The Public Employees Insurance Agency announced Monday that it’s terminating its contract with Humana Go365 effective April 30.
School workers had criticized the program before the statewide public school employees strike that ended March 6, after nine canceled school days. Days before the Feb. 2 work stoppages in several counties that preceded the statewide strike, Gov. Jim Justice asked that PEIA insurees who didn’t comply with Go365 not be punished with higher premiums and deductibles.
Insurees were to see premium and deductible increases if they didn’t earn enough points through things like meeting health goals and completing health assessments, but the PEIA Finance Board canceled those proposed punishments after Justice’s statement.
A post Monday on PEIA’s website said, “While we are fully supportive of the program, and of the Go365 staff, a couple of issues have made this decision the only sensible choice.”
The post said Internal Revenue Service guidance “makes the incentives offered under the Go365 program (gift cards, fitness equipment, etc.) taxable income. This creates a whole host of reporting issues for the plan that we have not been able to overcome.
“We contemplated removing the financial incentives from the program and letting it continue, but we reached the conclusion that the program would not be worth the investment as a voluntary benefit with no incentives for participation,” the post said. “PEIA still has a legal requirement to provide a wellness program, so we will be pursuing other options, and anticipate guidance from the PEIA Task Force, as well, as we move forward.”
The post said the change doesn’t affect Humana Medicare Retirees who have Go365 through the PEIA/Humana Plans.
“For policyholders who have earned bucks on the Go365 platform during our ‘soft launch’ period, you may redeem your bucks in the Go365 Mall between now and 11:59 p.m. EDT on April 30, 2018,” the post said. “Please be aware that any bucks you redeem are considered taxable income.”
The post didn’t say whether the contract termination would cost the state money.

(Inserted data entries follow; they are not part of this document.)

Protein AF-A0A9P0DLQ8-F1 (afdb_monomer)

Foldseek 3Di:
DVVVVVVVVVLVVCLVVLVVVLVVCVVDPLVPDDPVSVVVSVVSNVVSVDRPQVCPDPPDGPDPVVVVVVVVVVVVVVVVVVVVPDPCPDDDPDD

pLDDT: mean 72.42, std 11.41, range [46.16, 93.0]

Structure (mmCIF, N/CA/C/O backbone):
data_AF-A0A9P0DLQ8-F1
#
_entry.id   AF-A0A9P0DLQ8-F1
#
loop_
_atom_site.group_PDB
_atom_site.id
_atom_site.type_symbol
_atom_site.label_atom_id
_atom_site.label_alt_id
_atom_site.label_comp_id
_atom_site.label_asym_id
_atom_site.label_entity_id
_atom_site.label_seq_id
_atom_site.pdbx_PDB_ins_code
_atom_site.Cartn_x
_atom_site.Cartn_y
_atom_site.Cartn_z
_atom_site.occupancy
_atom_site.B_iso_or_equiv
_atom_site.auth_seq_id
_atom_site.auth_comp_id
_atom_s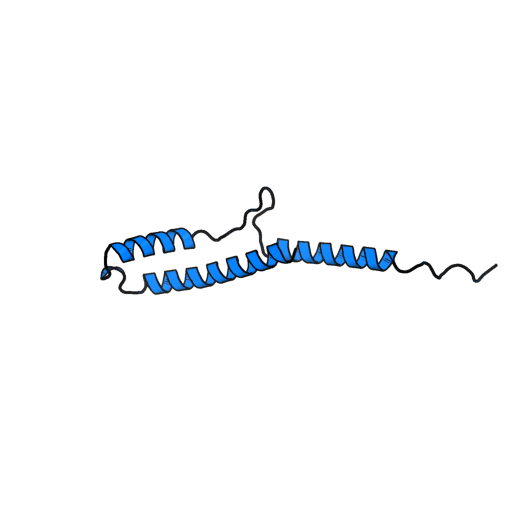ite.auth_asym_id
_atom_site.auth_atom_id
_atom_site.pdbx_PDB_model_num
ATOM 1 N N . MET A 1 1 ? 11.606 5.807 -9.244 1.00 71.81 1 MET A N 1
ATOM 2 C CA . MET A 1 1 ? 11.513 4.345 -9.031 1.00 71.81 1 MET A CA 1
ATOM 3 C C . MET A 1 1 ? 11.514 4.006 -7.542 1.00 71.81 1 MET A C 1
ATOM 5 O O . MET A 1 1 ? 10.491 3.560 -7.043 1.00 71.81 1 MET A O 1
ATOM 9 N N . LEU A 1 2 ? 12.589 4.334 -6.811 1.00 78.25 2 LEU A N 1
ATOM 10 C CA . LEU A 1 2 ? 12.723 4.036 -5.3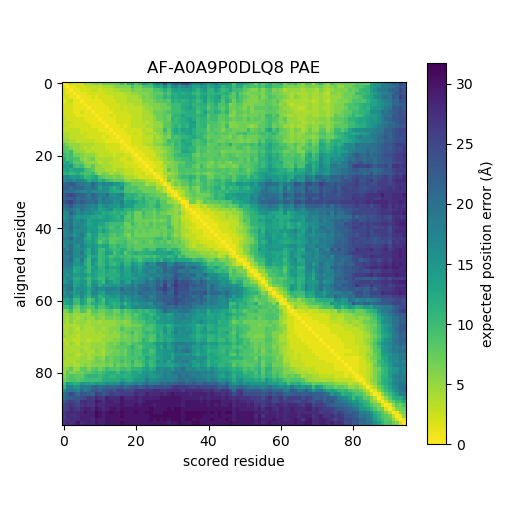75 1.00 78.25 2 LEU A CA 1
ATOM 11 C C . LEU A 1 2 ? 11.597 4.613 -4.493 1.00 78.25 2 LEU A C 1
ATOM 13 O O . LEU A 1 2 ? 11.069 3.917 -3.639 1.00 78.25 2 LEU A O 1
ATOM 17 N N . GLN A 1 3 ? 11.199 5.870 -4.722 1.00 80.38 3 GLN A N 1
ATOM 18 C CA . GLN A 1 3 ? 10.139 6.527 -3.942 1.00 80.38 3 GLN A CA 1
ATOM 19 C C . GLN A 1 3 ? 8.799 5.785 -4.026 1.00 80.38 3 GLN A C 1
ATOM 21 O O . GLN A 1 3 ? 8.147 5.576 -3.010 1.00 80.38 3 GLN A O 1
ATOM 26 N N . VAL A 1 4 ? 8.419 5.335 -5.225 1.00 77.25 4 VAL A N 1
ATOM 27 C CA . VAL A 1 4 ? 7.174 4.584 -5.447 1.00 77.25 4 VAL A CA 1
ATOM 28 C C . VAL A 1 4 ? 7.233 3.227 -4.742 1.00 77.25 4 VAL A C 1
ATOM 30 O O . VAL A 1 4 ? 6.263 2.832 -4.106 1.00 77.25 4 VAL A O 1
ATOM 33 N N . MET A 1 5 ? 8.386 2.551 -4.780 1.00 77.12 5 MET A N 1
ATOM 34 C CA . MET A 1 5 ? 8.593 1.279 -4.076 1.00 77.12 5 MET A CA 1
ATOM 35 C C . MET A 1 5 ? 8.536 1.435 -2.553 1.00 77.12 5 MET A C 1
ATOM 37 O O . MET A 1 5 ? 7.907 0.618 -1.890 1.00 77.12 5 MET A O 1
ATOM 41 N N . MET A 1 6 ? 9.140 2.490 -1.995 1.00 80.38 6 MET A N 1
ATOM 42 C CA . MET A 1 6 ? 9.090 2.764 -0.552 1.00 80.38 6 MET A CA 1
ATOM 43 C C . MET A 1 6 ? 7.664 3.060 -0.078 1.00 80.38 6 MET A C 1
ATOM 45 O O . MET A 1 6 ? 7.223 2.511 0.929 1.00 80.38 6 MET A O 1
ATOM 49 N N . VAL A 1 7 ? 6.921 3.887 -0.821 1.00 78.19 7 VAL A N 1
ATOM 50 C CA . VAL A 1 7 ? 5.520 4.203 -0.497 1.00 78.19 7 VAL A CA 1
ATOM 51 C C . VAL A 1 7 ? 4.641 2.957 -0.600 1.00 78.19 7 VAL A C 1
ATOM 53 O O . VAL A 1 7 ? 3.822 2.728 0.285 1.00 78.19 7 VAL A O 1
ATOM 56 N N . TYR A 1 8 ? 4.836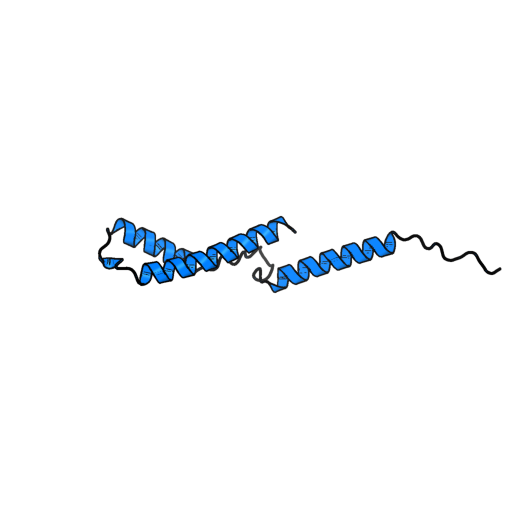 2.123 -1.625 1.00 77.81 8 TYR A N 1
ATOM 57 C CA . TYR A 1 8 ? 4.131 0.848 -1.750 1.00 77.81 8 TYR A CA 1
ATOM 58 C C . TYR A 1 8 ? 4.429 -0.095 -0.580 1.00 77.81 8 TYR A C 1
ATOM 60 O O . TYR A 1 8 ? 3.502 -0.634 0.020 1.00 77.81 8 TYR A O 1
ATOM 68 N N . TYR A 1 9 ? 5.707 -0.269 -0.230 1.00 79.56 9 TYR A N 1
ATOM 69 C CA . TYR A 1 9 ? 6.122 -1.151 0.859 1.00 79.56 9 TYR A CA 1
ATOM 70 C C . TYR A 1 9 ? 5.476 -0.735 2.186 1.00 79.56 9 TYR A C 1
ATOM 72 O O . TYR A 1 9 ? 4.829 -1.552 2.840 1.00 79.56 9 TYR A O 1
ATOM 80 N N . HIS A 1 10 ? 5.557 0.553 2.533 1.00 80.00 10 HIS A N 1
ATOM 81 C CA . HIS A 1 10 ? 4.927 1.075 3.744 1.00 80.00 10 HIS A CA 1
ATOM 82 C C . HIS A 1 10 ? 3.400 0.999 3.705 1.00 80.00 10 HIS A C 1
ATOM 84 O O . HIS A 1 10 ? 2.787 0.683 4.720 1.00 80.00 10 HIS A O 1
ATOM 90 N N . ALA A 1 11 ? 2.767 1.258 2.558 1.00 76.38 11 ALA A N 1
ATOM 91 C CA . ALA A 1 11 ? 1.319 1.130 2.421 1.00 76.38 11 ALA A CA 1
ATOM 92 C C . ALA A 1 11 ? 0.855 -0.322 2.614 1.00 76.38 11 ALA A C 1
ATOM 94 O O . ALA A 1 11 ? -0.163 -0.560 3.268 1.00 76.38 11 ALA A O 1
ATOM 95 N N . ASN A 1 12 ? 1.608 -1.288 2.086 1.00 79.62 12 ASN A N 1
ATOM 96 C CA . ASN A 1 12 ? 1.330 -2.712 2.232 1.00 79.62 12 ASN A CA 1
ATOM 97 C C . ASN A 1 12 ? 1.502 -3.182 3.686 1.00 79.62 12 ASN A C 1
ATOM 99 O O . ASN A 1 12 ? 0.600 -3.808 4.238 1.00 79.62 12 ASN A O 1
ATOM 103 N N . GLU A 1 13 ? 2.621 -2.833 4.325 1.00 81.94 13 GLU A N 1
ATOM 104 C CA . GLU A 1 13 ? 2.897 -3.167 5.729 1.00 81.94 13 GLU A CA 1
ATOM 105 C C . GLU A 1 13 ? 1.859 -2.548 6.674 1.00 81.94 13 GLU A C 1
ATOM 107 O O . GLU A 1 13 ? 1.282 -3.239 7.513 1.00 81.94 13 GLU A O 1
ATOM 112 N N . LEU A 1 14 ? 1.533 -1.268 6.471 1.00 80.25 14 LEU A N 1
ATOM 113 C CA . LEU A 1 14 ? 0.495 -0.580 7.232 1.00 80.25 14 LEU A CA 1
ATOM 114 C C . LEU A 1 14 ? -0.877 -1.236 7.040 1.00 80.25 14 LEU A C 1
ATOM 116 O O . LEU A 1 14 ? -1.615 -1.390 8.008 1.00 80.25 14 LEU A O 1
ATOM 120 N N . SER A 1 15 ? -1.227 -1.641 5.817 1.00 77.19 15 SER A N 1
ATOM 121 C CA . SER A 1 15 ? -2.509 -2.305 5.536 1.00 77.19 15 SER A CA 1
ATOM 122 C C . SER A 1 15 ? -2.601 -3.680 6.208 1.00 77.19 15 SER A C 1
ATOM 124 O O . SER A 1 15 ? -3.647 -4.031 6.764 1.00 77.19 15 SER A O 1
ATOM 126 N N . LEU A 1 16 ? -1.505 -4.443 6.201 1.00 79.75 16 LEU A N 1
ATOM 127 C CA . LEU A 1 16 ? -1.411 -5.752 6.847 1.00 79.75 16 LEU A CA 1
ATOM 128 C C . LEU A 1 16 ? -1.570 -5.634 8.367 1.00 79.75 16 LEU A C 1
ATOM 130 O O . LEU A 1 16 ? -2.427 -6.299 8.959 1.00 79.75 16 LEU A O 1
ATOM 134 N N . GLU A 1 17 ? -0.788 -4.747 8.984 1.00 79.75 17 GLU A N 1
ATOM 135 C CA . GLU A 1 17 ? -0.823 -4.524 10.428 1.00 79.75 17 GLU A CA 1
ATOM 136 C C . GLU A 1 17 ? -2.180 -3.968 10.856 1.00 79.75 17 GLU A C 1
ATOM 138 O O . GLU A 1 17 ? -2.787 -4.429 11.820 1.00 79.75 17 GLU A O 1
ATOM 143 N N . SER A 1 18 ? -2.729 -3.036 10.082 1.00 74.44 18 SER A N 1
ATOM 144 C CA . SER A 1 18 ? -4.016 -2.437 10.399 1.00 74.44 18 SER A CA 1
ATOM 145 C C . SER A 1 18 ? -5.180 -3.430 10.308 1.00 74.44 18 SER A C 1
ATOM 147 O O . SER A 1 18 ? -6.075 -3.409 11.158 1.00 74.44 18 SER A O 1
ATOM 149 N N . THR A 1 19 ? -5.150 -4.365 9.355 1.00 77.31 19 THR A N 1
ATOM 150 C CA . THR A 1 19 ? -6.142 -5.453 9.276 1.00 77.31 19 THR A CA 1
ATOM 151 C C . THR A 1 19 ? -6.064 -6.363 10.504 1.00 77.31 19 THR A C 1
ATOM 153 O O . THR A 1 19 ? -7.091 -6.714 11.087 1.00 77.31 19 THR A O 1
ATOM 156 N N . ASN A 1 20 ? -4.852 -6.701 10.950 1.00 79.19 20 ASN A N 1
ATOM 157 C CA . ASN A 1 20 ? -4.631 -7.506 12.153 1.00 79.19 20 ASN A CA 1
ATOM 158 C C . ASN A 1 20 ? -5.124 -6.780 13.418 1.00 79.19 20 ASN A C 1
ATOM 160 O O . ASN A 1 20 ? -5.857 -7.355 14.228 1.00 79.19 20 ASN A O 1
ATOM 164 N N . LEU A 1 21 ? -4.805 -5.489 13.546 1.00 75.25 21 LEU A N 1
ATOM 165 C CA . LEU A 1 21 ? -5.299 -4.630 14.622 1.00 75.25 21 LEU A CA 1
ATOM 166 C C . LEU A 1 21 ? -6.829 -4.564 14.630 1.00 75.25 21 LEU A C 1
ATOM 168 O O . LEU A 1 21 ? -7.433 -4.770 15.680 1.00 75.25 21 LEU A O 1
ATOM 172 N N . SER A 1 22 ? -7.465 -4.363 13.474 1.00 70.75 22 SER A N 1
ATOM 173 C CA . SER A 1 22 ? -8.927 -4.346 13.327 1.00 70.75 22 SER A CA 1
ATOM 174 C C . SER A 1 22 ? -9.572 -5.641 13.836 1.00 70.75 22 SER A C 1
ATOM 176 O O . SER A 1 22 ? -10.503 -5.603 14.640 1.00 70.75 22 SER A O 1
ATOM 178 N N . VAL A 1 23 ? -9.027 -6.804 13.466 1.00 76.69 23 VAL A N 1
ATOM 179 C CA . VAL A 1 23 ? -9.531 -8.110 13.925 1.00 76.69 23 VAL A CA 1
ATOM 180 C C . VAL A 1 23 ? -9.359 -8.293 15.436 1.00 76.69 23 VAL A C 1
ATOM 182 O O . VAL A 1 23 ? -10.256 -8.810 16.105 1.00 76.69 23 VAL A O 1
ATOM 185 N N . ARG A 1 24 ? -8.223 -7.869 16.001 1.00 74.38 24 ARG A N 1
ATOM 186 C CA . ARG A 1 24 ? -7.963 -7.944 17.451 1.00 74.38 24 ARG A CA 1
ATOM 187 C C . ARG A 1 24 ? -8.894 -7.036 18.244 1.00 74.38 24 ARG A C 1
ATOM 189 O O . ARG A 1 24 ? -9.434 -7.448 19.265 1.00 74.38 24 ARG A O 1
ATOM 196 N N . ILE A 1 25 ? -9.111 -5.830 17.742 1.00 72.12 25 ILE A N 1
ATOM 197 C CA . ILE A 1 25 ? -10.037 -4.855 18.303 1.00 72.12 25 ILE A CA 1
ATOM 198 C C . ILE A 1 25 ? -11.473 -5.389 18.251 1.00 72.12 25 ILE A C 1
ATOM 200 O O . ILE A 1 25 ? -12.180 -5.324 19.254 1.00 72.12 25 ILE A O 1
ATOM 204 N N . PHE A 1 26 ? -11.892 -5.969 17.123 1.00 70.06 26 PHE A N 1
ATOM 205 C CA . PHE A 1 26 ? -13.221 -6.565 16.971 1.00 70.06 26 PHE A CA 1
ATOM 206 C C . PHE A 1 26 ? -13.469 -7.721 17.953 1.00 70.06 26 PHE A C 1
ATOM 208 O O . PHE A 1 26 ? -14.590 -7.908 18.417 1.00 70.06 26 PHE A O 1
ATOM 215 N N . LYS A 1 27 ? -12.419 -8.474 18.303 1.00 73.56 27 LYS A N 1
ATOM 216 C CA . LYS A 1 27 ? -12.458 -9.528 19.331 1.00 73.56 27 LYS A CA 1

Around 3:25 p.m. Monday, Jessica Cramer, PEIA administrative secretary, referred the Gazette-Mail to Diane Holley-Brown, communications director for the state Department of Administration, for comment. Holley-Brown didn’t respond to requests for comment.
“In the meantime, the Healthy Tomorrows [wellness] program continues,” the post said. “For Plan Year 2020, to avoid the additional $500 deductible, policyholders must have bloodwork completed between April 2, 2018, and May 15, 2019, report those numbers to PEIA on the form in the Shopper’s Guide or on the personalized form we’ll mail you later in the plan year, and have their biometric numbers within the ranges specified on the form or a physician’s certification that those numbers cannot be met for a clinical reason.”
“PEIA still believes that it’s important for our members to continue to strive for better health, and we’ve identified a number of websites and apps that can be useful in that regard. Find links to them on our website at www.wvpeia.com — see Wellness Tools.”